After locating the line that contains "ATOM 26 N N" in the data below, set down exactly that line and each one after it through the line that contains "ATOM 64 C CA", and nothing more.

- Task material
# # #

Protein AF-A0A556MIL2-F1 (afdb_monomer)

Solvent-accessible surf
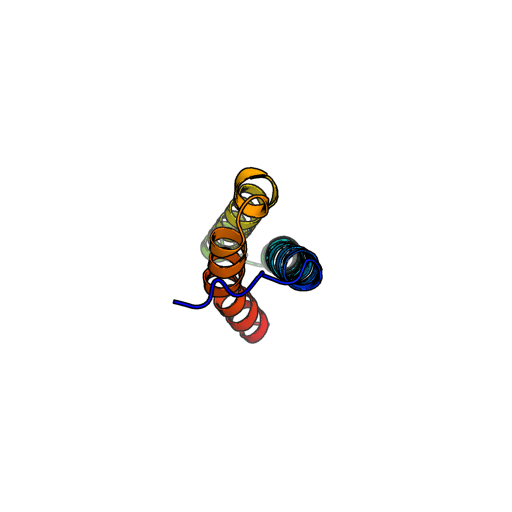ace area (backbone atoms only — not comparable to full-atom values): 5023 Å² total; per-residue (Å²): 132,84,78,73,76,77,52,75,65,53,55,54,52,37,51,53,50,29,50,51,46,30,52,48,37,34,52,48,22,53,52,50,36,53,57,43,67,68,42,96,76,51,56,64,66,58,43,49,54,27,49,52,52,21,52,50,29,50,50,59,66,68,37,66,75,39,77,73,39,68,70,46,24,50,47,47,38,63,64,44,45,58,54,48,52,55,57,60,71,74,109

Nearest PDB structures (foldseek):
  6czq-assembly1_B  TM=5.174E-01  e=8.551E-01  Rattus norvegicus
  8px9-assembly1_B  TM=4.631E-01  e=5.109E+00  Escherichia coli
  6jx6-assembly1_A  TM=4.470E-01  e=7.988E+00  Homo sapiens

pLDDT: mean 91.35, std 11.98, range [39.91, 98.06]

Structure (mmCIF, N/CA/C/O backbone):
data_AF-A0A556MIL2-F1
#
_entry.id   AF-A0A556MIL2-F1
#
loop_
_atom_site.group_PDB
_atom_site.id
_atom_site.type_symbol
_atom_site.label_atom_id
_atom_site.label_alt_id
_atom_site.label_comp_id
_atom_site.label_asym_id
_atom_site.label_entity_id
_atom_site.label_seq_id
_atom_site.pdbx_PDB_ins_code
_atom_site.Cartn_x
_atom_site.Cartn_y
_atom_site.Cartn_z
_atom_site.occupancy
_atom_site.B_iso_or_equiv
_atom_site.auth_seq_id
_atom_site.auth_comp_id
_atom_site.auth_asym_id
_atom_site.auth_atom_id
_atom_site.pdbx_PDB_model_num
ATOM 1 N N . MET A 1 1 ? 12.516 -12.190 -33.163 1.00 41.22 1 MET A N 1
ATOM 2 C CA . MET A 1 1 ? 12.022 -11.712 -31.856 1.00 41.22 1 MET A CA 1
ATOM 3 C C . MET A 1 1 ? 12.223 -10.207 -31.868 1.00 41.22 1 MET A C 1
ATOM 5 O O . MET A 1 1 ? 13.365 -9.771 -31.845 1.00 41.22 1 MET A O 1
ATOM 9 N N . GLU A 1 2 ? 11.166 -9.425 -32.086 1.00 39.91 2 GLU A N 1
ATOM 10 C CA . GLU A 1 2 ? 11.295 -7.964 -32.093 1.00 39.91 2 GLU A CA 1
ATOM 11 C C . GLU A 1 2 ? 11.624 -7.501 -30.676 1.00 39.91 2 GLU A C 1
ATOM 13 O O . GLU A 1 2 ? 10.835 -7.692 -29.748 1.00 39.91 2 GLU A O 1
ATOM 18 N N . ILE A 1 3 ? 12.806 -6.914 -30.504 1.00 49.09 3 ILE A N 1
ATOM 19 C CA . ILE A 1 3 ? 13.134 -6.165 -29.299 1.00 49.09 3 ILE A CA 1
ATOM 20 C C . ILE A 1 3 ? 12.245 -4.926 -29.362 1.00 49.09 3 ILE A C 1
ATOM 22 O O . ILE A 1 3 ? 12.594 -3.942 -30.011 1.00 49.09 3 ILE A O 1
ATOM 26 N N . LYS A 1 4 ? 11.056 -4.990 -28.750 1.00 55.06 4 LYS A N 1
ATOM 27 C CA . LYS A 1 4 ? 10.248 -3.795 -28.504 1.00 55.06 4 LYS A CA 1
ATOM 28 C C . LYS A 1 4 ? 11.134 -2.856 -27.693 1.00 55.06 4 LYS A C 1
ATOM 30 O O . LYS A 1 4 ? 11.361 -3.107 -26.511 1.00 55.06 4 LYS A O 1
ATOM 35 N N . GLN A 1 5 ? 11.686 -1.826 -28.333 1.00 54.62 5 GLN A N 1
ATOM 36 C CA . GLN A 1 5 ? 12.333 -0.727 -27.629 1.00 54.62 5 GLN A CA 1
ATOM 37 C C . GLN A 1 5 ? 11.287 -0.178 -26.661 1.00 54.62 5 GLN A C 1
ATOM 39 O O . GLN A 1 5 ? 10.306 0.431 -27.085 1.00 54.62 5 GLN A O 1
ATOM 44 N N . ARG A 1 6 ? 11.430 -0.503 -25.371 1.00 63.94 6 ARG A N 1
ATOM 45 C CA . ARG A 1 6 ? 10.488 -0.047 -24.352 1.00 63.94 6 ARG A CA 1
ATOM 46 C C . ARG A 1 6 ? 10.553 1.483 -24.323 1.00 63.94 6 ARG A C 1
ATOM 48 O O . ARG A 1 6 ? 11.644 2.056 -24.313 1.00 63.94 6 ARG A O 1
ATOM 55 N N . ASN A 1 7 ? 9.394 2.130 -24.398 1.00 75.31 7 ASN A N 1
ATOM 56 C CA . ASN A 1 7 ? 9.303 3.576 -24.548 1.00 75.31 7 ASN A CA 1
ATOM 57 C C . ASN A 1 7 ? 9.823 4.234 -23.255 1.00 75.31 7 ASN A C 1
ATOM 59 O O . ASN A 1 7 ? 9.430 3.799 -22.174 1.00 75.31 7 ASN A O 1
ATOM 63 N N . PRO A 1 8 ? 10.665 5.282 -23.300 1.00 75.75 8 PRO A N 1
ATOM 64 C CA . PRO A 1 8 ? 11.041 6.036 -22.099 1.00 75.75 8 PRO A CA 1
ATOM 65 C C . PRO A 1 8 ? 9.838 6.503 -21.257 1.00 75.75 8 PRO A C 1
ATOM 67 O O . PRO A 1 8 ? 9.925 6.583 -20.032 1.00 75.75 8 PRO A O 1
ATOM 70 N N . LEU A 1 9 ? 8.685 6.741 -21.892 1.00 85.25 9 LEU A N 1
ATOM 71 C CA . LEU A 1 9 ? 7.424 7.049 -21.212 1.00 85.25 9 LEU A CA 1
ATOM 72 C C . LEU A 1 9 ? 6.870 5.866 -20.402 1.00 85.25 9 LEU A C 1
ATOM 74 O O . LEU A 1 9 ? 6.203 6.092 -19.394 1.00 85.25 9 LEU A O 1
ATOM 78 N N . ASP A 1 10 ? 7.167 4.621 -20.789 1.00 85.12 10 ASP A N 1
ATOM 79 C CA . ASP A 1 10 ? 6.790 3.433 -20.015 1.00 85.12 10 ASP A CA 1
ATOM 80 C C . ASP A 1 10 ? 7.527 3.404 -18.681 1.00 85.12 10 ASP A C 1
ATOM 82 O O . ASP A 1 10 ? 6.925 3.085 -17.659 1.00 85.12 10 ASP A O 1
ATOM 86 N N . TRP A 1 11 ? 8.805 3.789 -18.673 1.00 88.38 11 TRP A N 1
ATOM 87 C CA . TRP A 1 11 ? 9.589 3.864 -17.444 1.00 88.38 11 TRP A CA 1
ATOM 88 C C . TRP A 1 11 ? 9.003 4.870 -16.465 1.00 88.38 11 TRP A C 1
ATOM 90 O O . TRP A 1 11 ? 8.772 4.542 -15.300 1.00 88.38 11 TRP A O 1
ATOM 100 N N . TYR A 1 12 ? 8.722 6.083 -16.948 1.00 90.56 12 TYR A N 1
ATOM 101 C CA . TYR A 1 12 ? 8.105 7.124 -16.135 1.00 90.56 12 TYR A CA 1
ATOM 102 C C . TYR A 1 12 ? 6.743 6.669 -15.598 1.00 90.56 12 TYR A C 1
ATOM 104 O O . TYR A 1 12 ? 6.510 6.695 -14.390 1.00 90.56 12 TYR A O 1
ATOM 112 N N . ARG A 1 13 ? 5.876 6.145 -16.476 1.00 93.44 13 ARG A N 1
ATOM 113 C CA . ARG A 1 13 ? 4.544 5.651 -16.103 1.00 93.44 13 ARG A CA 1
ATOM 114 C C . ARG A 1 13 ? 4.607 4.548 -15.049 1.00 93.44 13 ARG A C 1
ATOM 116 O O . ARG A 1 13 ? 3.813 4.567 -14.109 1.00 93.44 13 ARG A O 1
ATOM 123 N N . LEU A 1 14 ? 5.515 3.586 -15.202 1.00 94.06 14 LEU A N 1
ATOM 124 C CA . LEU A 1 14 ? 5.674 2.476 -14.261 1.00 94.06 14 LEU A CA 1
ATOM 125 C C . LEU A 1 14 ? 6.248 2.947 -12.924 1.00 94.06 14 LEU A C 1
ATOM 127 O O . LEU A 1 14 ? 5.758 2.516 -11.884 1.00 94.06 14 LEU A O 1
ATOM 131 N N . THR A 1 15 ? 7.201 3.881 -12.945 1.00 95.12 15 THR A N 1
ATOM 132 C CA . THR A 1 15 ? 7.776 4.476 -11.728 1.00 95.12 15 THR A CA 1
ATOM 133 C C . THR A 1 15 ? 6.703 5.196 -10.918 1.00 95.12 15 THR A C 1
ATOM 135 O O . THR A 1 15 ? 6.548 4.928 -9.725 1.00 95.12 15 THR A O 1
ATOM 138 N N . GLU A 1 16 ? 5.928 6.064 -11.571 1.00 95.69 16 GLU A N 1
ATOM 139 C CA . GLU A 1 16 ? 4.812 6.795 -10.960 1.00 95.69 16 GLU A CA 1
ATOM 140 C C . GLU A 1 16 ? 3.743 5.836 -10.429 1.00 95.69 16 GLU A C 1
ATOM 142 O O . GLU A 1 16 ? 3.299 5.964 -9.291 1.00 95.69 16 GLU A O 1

# # #

- Expected output
ATOM 26 N N . LYS A 1 4 ? 11.056 -4.990 -28.750 1.00 55.06 4 LYS A N 1
ATOM 27 C CA . LYS A 1 4 ? 10.248 -3.795 -28.504 1.00 55.06 4 LYS A CA 1
ATOM 28 C C . LYS A 1 4 ? 11.134 -2.856 -27.693 1.00 55.06 4 LYS A C 1
ATOM 30 O O . LYS A 1 4 ? 11.361 -3.107 -26.511 1.00 55.06 4 LYS A O 1
ATOM 35 N N . GLN A 1 5 ? 11.686 -1.826 -28.333 1.00 54.62 5 GLN A N 1
ATOM 36 C CA . GLN A 1 5 ? 12.333 -0.727 -27.629 1.00 54.62 5 GLN A CA 1
ATOM 37 C C . GLN A 1 5 ? 11.287 -0.178 -26.661 1.00 54.62 5 GLN A C 1
ATOM 39 O O . GLN A 1 5 ? 10.306 0.431 -27.085 1.00 54.62 5 GLN A O 1
ATOM 44 N N . ARG A 1 6 ? 11.430 -0.503 -25.371 1.00 63.94 6 ARG A N 1
ATOM 45 C CA . ARG A 1 6 ? 10.488 -0.047 -24.352 1.00 63.94 6 ARG A CA 1
ATOM 46 C C . ARG A 1 6 ? 10.553 1.483 -24.323 1.00 63.94 6 ARG A C 1
ATOM 48 O O . ARG A 1 6 ? 11.644 2.056 -24.313 1.00 63.94 6 ARG A O 1
ATOM 55 N N . ASN A 1 7 ? 9.394 2.130 -24.398 1.00 75.31 7 ASN A N 1
ATOM 56 C CA . ASN A 1 7 ? 9.303 3.576 -24.548 1.00 75.31 7 ASN A CA 1
ATOM 57 C C . ASN A 1 7 ? 9.823 4.234 -23.255 1.00 75.31 7 ASN A C 1
ATOM 59 O O . ASN A 1 7 ? 9.430 3.799 -22.174 1.00 75.31 7 ASN A O 1
ATOM 63 N N . PRO A 1 8 ? 10.665 5.282 -23.300 1.00 75.75 8 PRO A N 1
ATOM 64 C CA . PRO A 1 8 ? 11.041 6.036 -22.099 1.00 75.75 8 PRO A CA 1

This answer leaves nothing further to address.